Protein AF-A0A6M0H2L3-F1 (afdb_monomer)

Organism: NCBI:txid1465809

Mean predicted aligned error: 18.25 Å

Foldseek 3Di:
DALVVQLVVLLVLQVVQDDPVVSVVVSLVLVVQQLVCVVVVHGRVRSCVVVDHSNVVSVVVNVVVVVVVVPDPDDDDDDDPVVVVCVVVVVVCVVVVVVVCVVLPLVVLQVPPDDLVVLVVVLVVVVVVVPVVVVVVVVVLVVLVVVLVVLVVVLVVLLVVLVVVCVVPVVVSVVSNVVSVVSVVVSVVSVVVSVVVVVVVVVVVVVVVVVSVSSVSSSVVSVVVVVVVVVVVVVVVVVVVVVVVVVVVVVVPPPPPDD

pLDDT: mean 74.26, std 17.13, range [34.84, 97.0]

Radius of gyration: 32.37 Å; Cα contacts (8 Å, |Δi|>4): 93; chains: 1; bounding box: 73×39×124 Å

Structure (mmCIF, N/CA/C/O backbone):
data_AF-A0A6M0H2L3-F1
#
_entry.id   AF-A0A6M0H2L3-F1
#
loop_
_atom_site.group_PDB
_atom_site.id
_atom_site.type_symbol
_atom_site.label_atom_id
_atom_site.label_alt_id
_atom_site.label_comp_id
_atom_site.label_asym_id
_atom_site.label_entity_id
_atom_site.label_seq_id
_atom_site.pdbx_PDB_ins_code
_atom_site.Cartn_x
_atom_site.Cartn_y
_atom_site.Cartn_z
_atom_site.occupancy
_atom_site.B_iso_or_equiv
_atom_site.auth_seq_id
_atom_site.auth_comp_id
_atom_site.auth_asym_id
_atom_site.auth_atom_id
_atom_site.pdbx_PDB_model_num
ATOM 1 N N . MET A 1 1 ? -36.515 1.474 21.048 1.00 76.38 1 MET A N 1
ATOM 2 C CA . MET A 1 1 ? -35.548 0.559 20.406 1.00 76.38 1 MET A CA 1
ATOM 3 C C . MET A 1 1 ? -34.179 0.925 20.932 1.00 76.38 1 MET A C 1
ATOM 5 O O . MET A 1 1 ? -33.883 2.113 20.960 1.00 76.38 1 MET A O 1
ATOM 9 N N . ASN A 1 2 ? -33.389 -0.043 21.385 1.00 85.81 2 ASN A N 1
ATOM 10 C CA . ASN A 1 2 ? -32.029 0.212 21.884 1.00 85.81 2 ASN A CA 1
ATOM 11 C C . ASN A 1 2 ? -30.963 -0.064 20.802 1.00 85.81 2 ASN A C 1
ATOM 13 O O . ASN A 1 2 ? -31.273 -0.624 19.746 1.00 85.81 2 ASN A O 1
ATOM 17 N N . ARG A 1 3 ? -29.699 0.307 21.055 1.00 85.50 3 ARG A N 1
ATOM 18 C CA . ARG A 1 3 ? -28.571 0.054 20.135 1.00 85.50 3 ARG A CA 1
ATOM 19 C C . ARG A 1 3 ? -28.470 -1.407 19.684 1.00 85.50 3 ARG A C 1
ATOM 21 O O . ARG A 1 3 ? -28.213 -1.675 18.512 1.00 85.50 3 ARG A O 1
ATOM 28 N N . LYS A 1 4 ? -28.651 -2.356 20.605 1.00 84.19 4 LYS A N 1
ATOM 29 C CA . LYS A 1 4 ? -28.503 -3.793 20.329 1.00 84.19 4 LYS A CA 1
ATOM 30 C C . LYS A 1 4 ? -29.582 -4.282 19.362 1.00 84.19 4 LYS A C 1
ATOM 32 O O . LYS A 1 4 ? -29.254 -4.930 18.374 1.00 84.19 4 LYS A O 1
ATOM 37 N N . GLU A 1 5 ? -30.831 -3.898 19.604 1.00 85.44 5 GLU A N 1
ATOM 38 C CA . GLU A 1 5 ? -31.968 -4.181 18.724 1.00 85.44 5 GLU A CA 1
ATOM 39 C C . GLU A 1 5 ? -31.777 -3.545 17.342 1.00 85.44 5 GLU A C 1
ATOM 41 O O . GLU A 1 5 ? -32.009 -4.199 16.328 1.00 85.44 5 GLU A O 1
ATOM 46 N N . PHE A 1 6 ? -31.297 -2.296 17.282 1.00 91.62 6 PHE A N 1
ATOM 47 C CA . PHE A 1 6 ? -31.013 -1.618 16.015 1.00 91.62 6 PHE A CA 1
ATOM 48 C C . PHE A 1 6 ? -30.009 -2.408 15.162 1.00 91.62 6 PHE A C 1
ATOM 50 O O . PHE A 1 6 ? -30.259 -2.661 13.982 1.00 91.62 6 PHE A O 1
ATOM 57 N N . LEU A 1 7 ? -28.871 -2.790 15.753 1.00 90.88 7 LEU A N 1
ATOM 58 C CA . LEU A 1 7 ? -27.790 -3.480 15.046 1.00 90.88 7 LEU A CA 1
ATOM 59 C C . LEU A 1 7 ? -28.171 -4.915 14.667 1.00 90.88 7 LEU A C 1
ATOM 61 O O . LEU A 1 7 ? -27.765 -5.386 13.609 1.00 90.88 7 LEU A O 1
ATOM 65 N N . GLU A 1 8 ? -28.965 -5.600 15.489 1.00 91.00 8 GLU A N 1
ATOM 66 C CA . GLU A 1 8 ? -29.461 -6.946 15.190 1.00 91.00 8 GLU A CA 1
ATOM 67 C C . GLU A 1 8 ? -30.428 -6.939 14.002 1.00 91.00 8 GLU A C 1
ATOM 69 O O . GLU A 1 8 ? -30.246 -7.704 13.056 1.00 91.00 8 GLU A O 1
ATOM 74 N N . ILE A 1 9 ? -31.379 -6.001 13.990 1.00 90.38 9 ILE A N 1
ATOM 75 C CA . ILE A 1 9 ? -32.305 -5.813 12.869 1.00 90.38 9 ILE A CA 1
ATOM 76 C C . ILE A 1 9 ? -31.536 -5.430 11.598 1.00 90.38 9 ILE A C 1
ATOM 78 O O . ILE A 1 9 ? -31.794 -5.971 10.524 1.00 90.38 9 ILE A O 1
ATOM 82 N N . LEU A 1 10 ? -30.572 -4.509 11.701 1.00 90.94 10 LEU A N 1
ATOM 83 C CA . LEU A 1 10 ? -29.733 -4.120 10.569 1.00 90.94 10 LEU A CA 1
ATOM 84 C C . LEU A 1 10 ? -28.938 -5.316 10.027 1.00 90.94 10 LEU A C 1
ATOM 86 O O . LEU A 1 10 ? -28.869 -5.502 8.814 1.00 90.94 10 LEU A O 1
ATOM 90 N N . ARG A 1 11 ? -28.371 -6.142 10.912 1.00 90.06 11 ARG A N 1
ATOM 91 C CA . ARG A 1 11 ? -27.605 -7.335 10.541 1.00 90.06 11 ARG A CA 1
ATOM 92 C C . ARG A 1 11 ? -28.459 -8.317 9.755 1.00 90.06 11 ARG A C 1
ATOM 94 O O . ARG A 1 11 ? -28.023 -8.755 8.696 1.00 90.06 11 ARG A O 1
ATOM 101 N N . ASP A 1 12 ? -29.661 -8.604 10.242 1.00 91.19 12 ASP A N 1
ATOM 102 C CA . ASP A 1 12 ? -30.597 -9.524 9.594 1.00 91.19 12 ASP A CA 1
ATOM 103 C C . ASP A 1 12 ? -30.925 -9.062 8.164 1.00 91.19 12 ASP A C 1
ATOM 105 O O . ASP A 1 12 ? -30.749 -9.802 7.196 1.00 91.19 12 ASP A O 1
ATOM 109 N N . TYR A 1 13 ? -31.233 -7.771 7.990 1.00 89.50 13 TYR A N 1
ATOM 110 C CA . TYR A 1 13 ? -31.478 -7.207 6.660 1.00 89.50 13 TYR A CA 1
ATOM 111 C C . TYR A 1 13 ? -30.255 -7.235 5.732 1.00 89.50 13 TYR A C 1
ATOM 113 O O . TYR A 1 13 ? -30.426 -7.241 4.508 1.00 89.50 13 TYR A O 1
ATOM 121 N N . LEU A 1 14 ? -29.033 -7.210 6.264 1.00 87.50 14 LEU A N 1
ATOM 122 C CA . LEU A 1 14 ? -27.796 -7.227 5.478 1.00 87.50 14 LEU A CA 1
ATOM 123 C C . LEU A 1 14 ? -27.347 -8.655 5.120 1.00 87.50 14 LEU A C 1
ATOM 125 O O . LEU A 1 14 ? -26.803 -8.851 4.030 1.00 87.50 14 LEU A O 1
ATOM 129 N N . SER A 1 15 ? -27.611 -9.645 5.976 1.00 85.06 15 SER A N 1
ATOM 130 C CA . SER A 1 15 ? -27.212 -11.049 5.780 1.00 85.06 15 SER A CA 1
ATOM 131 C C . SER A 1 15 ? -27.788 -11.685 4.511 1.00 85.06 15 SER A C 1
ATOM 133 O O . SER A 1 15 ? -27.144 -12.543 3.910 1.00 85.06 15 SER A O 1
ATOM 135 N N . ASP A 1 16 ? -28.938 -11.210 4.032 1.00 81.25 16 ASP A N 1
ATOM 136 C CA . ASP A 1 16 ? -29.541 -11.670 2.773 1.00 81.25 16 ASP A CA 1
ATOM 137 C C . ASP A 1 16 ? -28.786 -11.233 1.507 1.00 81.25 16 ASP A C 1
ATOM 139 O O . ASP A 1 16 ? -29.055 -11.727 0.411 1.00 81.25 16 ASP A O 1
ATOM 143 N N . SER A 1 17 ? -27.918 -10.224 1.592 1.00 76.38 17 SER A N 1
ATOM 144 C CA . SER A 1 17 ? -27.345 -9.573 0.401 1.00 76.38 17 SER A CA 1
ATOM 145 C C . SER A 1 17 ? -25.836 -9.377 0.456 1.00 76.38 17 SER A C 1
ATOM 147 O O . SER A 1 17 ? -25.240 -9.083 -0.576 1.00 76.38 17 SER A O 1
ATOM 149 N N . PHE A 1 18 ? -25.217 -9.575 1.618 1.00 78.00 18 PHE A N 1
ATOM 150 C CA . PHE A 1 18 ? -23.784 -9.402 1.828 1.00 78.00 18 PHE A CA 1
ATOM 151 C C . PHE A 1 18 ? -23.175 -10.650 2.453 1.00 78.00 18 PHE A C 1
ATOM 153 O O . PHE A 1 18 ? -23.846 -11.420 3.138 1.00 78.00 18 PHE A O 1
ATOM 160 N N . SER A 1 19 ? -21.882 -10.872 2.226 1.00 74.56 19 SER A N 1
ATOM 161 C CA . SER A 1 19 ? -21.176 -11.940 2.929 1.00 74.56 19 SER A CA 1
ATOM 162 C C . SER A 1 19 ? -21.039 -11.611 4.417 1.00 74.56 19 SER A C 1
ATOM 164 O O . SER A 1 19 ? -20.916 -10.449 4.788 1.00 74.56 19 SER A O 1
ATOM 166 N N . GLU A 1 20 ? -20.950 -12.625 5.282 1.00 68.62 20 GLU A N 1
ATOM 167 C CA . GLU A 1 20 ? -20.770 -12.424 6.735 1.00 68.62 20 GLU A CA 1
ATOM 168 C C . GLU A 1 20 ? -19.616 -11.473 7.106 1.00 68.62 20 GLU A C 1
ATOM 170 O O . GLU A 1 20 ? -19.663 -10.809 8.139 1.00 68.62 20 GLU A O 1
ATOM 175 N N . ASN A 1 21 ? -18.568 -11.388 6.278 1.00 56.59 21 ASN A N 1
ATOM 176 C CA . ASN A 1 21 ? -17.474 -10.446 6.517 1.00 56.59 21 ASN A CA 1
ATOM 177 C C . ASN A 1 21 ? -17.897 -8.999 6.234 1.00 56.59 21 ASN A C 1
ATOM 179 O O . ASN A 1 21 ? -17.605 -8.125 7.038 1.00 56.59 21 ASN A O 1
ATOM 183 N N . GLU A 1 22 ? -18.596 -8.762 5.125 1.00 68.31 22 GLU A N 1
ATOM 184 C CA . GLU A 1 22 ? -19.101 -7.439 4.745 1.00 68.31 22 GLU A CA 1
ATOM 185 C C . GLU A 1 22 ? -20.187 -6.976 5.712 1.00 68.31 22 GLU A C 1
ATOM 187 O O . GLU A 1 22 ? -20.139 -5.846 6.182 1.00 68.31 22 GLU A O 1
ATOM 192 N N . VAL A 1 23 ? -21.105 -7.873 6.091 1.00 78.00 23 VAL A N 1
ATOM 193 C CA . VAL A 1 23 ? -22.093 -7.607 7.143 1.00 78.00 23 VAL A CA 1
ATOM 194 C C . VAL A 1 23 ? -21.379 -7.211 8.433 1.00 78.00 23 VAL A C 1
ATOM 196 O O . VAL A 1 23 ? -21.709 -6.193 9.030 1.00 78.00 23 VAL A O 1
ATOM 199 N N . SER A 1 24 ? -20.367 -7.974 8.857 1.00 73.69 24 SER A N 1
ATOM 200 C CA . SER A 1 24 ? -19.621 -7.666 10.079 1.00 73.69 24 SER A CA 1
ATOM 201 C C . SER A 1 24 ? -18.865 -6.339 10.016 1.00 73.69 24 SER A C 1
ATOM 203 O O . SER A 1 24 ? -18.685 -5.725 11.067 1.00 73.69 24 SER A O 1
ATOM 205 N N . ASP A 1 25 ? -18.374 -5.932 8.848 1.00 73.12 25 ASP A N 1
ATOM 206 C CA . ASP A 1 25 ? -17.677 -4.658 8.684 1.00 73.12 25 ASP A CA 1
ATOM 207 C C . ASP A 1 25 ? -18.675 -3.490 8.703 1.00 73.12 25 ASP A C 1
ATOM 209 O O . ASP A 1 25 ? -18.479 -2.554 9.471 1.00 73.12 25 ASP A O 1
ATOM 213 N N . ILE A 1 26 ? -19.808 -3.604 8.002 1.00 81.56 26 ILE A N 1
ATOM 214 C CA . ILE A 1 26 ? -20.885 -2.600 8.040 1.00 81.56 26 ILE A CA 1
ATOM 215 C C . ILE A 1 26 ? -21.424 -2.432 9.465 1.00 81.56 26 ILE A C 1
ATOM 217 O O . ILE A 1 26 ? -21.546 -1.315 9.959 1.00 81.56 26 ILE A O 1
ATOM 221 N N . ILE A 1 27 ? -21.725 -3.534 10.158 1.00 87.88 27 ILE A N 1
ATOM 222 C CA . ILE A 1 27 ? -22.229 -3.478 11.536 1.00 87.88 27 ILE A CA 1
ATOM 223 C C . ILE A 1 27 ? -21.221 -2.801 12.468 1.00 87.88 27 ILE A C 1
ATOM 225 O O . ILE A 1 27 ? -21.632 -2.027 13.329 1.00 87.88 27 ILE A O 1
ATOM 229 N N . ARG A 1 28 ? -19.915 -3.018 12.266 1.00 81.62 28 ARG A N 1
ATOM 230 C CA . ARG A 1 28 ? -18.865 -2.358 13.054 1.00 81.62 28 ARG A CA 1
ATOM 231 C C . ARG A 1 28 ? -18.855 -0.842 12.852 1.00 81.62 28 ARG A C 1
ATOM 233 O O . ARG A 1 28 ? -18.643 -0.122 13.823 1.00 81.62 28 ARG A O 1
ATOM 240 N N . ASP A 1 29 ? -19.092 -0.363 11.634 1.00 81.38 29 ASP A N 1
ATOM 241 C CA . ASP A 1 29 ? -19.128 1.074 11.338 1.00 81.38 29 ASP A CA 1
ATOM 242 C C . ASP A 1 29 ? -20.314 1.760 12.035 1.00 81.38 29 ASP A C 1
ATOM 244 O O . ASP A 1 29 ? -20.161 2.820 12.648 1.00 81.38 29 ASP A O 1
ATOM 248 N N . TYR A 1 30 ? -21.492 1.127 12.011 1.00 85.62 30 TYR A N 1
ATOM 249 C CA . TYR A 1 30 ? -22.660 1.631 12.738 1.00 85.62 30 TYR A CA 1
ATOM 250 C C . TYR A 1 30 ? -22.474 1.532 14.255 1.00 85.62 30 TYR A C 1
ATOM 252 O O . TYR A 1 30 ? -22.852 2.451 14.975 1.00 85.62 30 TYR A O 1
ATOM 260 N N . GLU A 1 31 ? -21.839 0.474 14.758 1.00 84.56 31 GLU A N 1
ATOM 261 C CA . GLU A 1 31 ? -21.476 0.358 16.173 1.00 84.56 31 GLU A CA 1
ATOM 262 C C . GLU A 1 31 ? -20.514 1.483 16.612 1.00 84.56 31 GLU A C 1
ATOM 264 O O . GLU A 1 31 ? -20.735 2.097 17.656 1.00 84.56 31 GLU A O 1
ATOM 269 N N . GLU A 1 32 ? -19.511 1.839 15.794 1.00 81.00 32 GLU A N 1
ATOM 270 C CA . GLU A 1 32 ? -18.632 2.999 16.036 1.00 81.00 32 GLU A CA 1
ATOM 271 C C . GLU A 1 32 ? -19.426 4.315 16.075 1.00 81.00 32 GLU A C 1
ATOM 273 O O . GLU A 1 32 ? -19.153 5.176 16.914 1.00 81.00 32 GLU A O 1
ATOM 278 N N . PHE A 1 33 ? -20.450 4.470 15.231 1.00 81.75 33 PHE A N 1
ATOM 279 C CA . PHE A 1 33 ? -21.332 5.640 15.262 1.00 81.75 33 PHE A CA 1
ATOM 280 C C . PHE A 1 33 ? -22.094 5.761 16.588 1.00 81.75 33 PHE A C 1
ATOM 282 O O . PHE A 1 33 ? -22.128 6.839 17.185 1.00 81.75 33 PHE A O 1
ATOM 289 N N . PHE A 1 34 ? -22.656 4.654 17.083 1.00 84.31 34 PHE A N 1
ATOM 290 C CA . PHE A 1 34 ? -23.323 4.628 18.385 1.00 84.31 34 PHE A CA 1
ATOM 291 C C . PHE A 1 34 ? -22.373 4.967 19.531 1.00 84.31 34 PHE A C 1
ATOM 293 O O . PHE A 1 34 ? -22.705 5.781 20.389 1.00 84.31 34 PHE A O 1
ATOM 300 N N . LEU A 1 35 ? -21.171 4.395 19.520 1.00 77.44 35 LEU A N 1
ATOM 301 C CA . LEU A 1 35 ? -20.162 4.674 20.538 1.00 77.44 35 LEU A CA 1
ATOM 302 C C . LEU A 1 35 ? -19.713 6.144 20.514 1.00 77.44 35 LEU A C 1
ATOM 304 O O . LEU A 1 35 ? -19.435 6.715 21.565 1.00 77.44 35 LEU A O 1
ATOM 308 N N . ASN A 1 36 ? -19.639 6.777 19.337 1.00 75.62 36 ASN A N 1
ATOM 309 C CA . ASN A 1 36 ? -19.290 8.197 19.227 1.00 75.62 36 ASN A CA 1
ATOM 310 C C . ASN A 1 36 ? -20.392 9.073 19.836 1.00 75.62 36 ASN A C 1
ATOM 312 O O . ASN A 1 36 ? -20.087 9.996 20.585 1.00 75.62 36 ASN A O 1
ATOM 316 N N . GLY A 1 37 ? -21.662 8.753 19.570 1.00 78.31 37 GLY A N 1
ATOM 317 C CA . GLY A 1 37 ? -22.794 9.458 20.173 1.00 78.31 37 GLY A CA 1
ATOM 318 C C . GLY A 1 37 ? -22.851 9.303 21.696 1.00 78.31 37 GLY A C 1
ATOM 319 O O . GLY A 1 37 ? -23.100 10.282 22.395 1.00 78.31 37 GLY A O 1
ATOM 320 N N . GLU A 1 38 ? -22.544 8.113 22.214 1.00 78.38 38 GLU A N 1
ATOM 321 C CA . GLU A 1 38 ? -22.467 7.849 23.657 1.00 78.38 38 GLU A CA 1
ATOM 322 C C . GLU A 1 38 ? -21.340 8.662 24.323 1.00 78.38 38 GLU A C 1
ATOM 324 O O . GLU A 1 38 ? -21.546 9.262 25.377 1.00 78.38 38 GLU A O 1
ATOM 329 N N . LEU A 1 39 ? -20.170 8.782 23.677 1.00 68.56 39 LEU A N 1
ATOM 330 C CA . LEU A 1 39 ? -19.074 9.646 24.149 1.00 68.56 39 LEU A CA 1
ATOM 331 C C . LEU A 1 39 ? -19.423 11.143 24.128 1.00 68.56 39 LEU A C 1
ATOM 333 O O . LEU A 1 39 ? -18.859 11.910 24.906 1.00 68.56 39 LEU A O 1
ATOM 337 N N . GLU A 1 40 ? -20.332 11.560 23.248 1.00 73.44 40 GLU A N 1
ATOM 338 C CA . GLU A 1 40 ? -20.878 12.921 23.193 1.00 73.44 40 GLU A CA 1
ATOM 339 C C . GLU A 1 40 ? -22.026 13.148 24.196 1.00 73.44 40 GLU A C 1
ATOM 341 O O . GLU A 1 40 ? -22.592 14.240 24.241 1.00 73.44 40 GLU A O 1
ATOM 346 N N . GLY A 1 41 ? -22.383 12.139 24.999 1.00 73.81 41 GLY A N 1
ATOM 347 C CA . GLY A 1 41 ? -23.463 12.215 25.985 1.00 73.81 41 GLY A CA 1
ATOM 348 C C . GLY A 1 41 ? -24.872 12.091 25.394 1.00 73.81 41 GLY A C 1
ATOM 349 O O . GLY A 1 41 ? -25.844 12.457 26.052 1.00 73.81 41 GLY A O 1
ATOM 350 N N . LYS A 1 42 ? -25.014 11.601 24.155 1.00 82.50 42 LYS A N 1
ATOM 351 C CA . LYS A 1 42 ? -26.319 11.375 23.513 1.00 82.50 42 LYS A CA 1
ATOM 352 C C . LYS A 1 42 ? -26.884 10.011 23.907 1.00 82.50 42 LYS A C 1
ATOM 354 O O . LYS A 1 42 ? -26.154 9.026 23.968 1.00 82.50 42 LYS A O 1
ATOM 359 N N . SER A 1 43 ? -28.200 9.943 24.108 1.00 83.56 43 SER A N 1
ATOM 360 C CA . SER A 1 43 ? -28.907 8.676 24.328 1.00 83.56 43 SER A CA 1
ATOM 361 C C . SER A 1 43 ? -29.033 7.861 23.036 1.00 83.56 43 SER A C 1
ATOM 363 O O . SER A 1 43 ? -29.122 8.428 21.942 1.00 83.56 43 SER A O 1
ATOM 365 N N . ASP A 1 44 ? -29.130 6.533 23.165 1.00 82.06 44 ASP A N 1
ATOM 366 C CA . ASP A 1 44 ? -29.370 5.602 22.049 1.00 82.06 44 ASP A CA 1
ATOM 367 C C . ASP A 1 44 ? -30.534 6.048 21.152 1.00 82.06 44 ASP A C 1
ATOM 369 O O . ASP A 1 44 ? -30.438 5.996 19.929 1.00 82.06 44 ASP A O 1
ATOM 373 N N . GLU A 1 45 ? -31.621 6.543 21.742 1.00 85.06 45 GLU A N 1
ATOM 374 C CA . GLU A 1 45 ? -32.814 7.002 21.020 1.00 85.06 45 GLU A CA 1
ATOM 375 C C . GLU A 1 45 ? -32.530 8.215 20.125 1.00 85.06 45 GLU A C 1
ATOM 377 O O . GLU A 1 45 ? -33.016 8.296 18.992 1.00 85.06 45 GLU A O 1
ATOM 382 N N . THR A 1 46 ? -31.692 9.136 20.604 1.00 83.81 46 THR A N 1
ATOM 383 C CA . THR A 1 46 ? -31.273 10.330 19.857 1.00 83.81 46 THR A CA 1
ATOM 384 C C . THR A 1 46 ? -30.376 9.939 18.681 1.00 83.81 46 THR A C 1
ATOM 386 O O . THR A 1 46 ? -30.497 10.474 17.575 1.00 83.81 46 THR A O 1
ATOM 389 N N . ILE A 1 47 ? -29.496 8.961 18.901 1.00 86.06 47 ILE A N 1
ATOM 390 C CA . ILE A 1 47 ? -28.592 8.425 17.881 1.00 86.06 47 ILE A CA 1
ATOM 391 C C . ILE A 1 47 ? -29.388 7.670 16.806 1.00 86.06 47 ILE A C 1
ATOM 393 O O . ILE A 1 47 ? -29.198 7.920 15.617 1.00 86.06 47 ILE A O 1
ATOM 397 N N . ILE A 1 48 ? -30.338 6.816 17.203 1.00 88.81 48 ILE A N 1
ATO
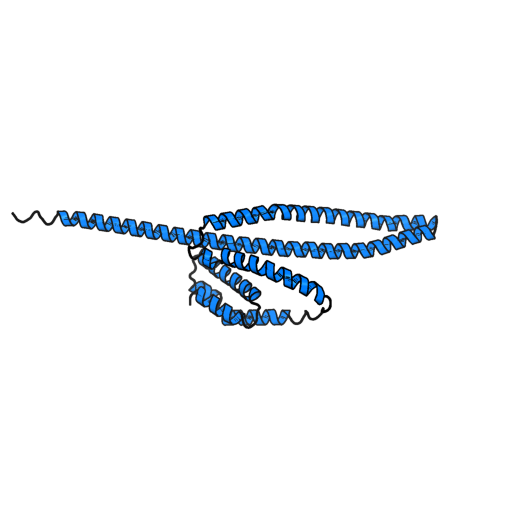M 398 C CA . ILE A 1 48 ? -31.232 6.083 16.287 1.00 88.81 48 ILE A CA 1
ATOM 399 C C . ILE A 1 48 ? -32.046 7.054 15.434 1.00 88.81 48 ILE A C 1
ATOM 401 O O . ILE A 1 48 ? -32.140 6.881 14.220 1.00 88.81 48 ILE A O 1
ATOM 405 N N . SER A 1 49 ? -32.588 8.107 16.047 1.00 84.31 49 SER A N 1
ATOM 406 C CA . SER A 1 49 ? -33.346 9.139 15.331 1.00 84.31 49 SER A CA 1
ATOM 407 C C . SER A 1 49 ? -32.491 9.869 14.290 1.00 84.31 49 SER A C 1
ATOM 409 O O . SER A 1 49 ? -32.998 10.252 13.239 1.00 84.31 49 SER A O 1
ATOM 411 N N . SER A 1 50 ? -31.188 10.014 14.554 1.00 84.19 50 SER A N 1
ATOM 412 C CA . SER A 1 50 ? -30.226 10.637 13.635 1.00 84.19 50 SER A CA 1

------

* **Exercise objective**: Could you repeat exactly the lines above from the line with "ATOM 59 C C" up to and including the line with "ATOM 109 N N", and only those?

* **Your solution**:
ATOM 59 C C . LEU A 1 7 ? -28.171 -4.915 14.667 1.00 90.88 7 LEU A C 1
ATOM 61 O O . LEU A 1 7 ? -27.765 -5.386 13.609 1.00 90.88 7 LEU A O 1
ATOM 65 N N . GLU A 1 8 ? -28.965 -5.600 15.489 1.00 91.00 8 GLU A N 1
ATOM 66 C CA . GLU A 1 8 ? -29.461 -6.946 15.190 1.00 91.00 8 GLU A CA 1
ATOM 67 C C . GLU A 1 8 ? -30.428 -6.939 14.002 1.00 91.00 8 GLU A C 1
ATOM 69 O O . GLU A 1 8 ? -30.246 -7.704 13.056 1.00 91.00 8 GLU A O 1
ATOM 74 N N . ILE A 1 9 ? -31.379 -6.001 13.990 1.00 90.38 9 ILE A N 1
ATOM 75 C CA . ILE A 1 9 ? -32.305 -5.813 12.869 1.00 90.38 9 ILE A CA 1
ATOM 76 C C . ILE A 1 9 ? -31.536 -5.430 11.598 1.00 90.38 9 ILE A C 1
ATOM 78 O O . ILE A 1 9 ? -31.794 -5.971 10.524 1.00 90.38 9 ILE A O 1
ATOM 82 N N . LEU A 1 10 ? -30.572 -4.509 11.701 1.00 90.94 10 LEU A N 1
ATOM 83 C CA . LEU A 1 10 ? -29.733 -4.120 10.569 1.00 90.94 10 LEU A CA 1
ATOM 84 C C . LEU A 1 10 ? -28.938 -5.316 10.027 1.00 90.94 10 LEU A C 1
ATOM 86 O O . LEU A 1 10 ? -28.869 -5.502 8.814 1.00 90.94 10 LEU A O 1
ATOM 90 N N . ARG A 1 11 ? -28.371 -6.142 10.912 1.00 90.06 11 ARG A N 1
ATOM 91 C CA . ARG A 1 11 ? -27.605 -7.335 10.541 1.00 90.06 11 ARG A CA 1
ATOM 92 C C . ARG A 1 11 ? -28.459 -8.317 9.755 1.00 90.06 11 ARG A C 1
ATOM 94 O O . ARG A 1 11 ? -28.023 -8.755 8.696 1.00 90.06 11 ARG A O 1
ATOM 101 N N . ASP A 1 12 ? -29.661 -8.604 10.242 1.00 91.19 12 ASP A N 1
ATOM 102 C CA . ASP A 1 12 ? -30.597 -9.524 9.594 1.00 91.19 12 ASP A CA 1
ATOM 103 C C . ASP A 1 12 ? -30.925 -9.062 8.164 1.00 91.19 12 ASP A C 1
ATOM 105 O O . ASP A 1 12 ? -30.749 -9.802 7.196 1.00 91.19 12 ASP A O 1
ATOM 109 N N . TYR A 1 13 ? -31.233 -7.771 7.990 1.00 89.50 13 TYR A N 1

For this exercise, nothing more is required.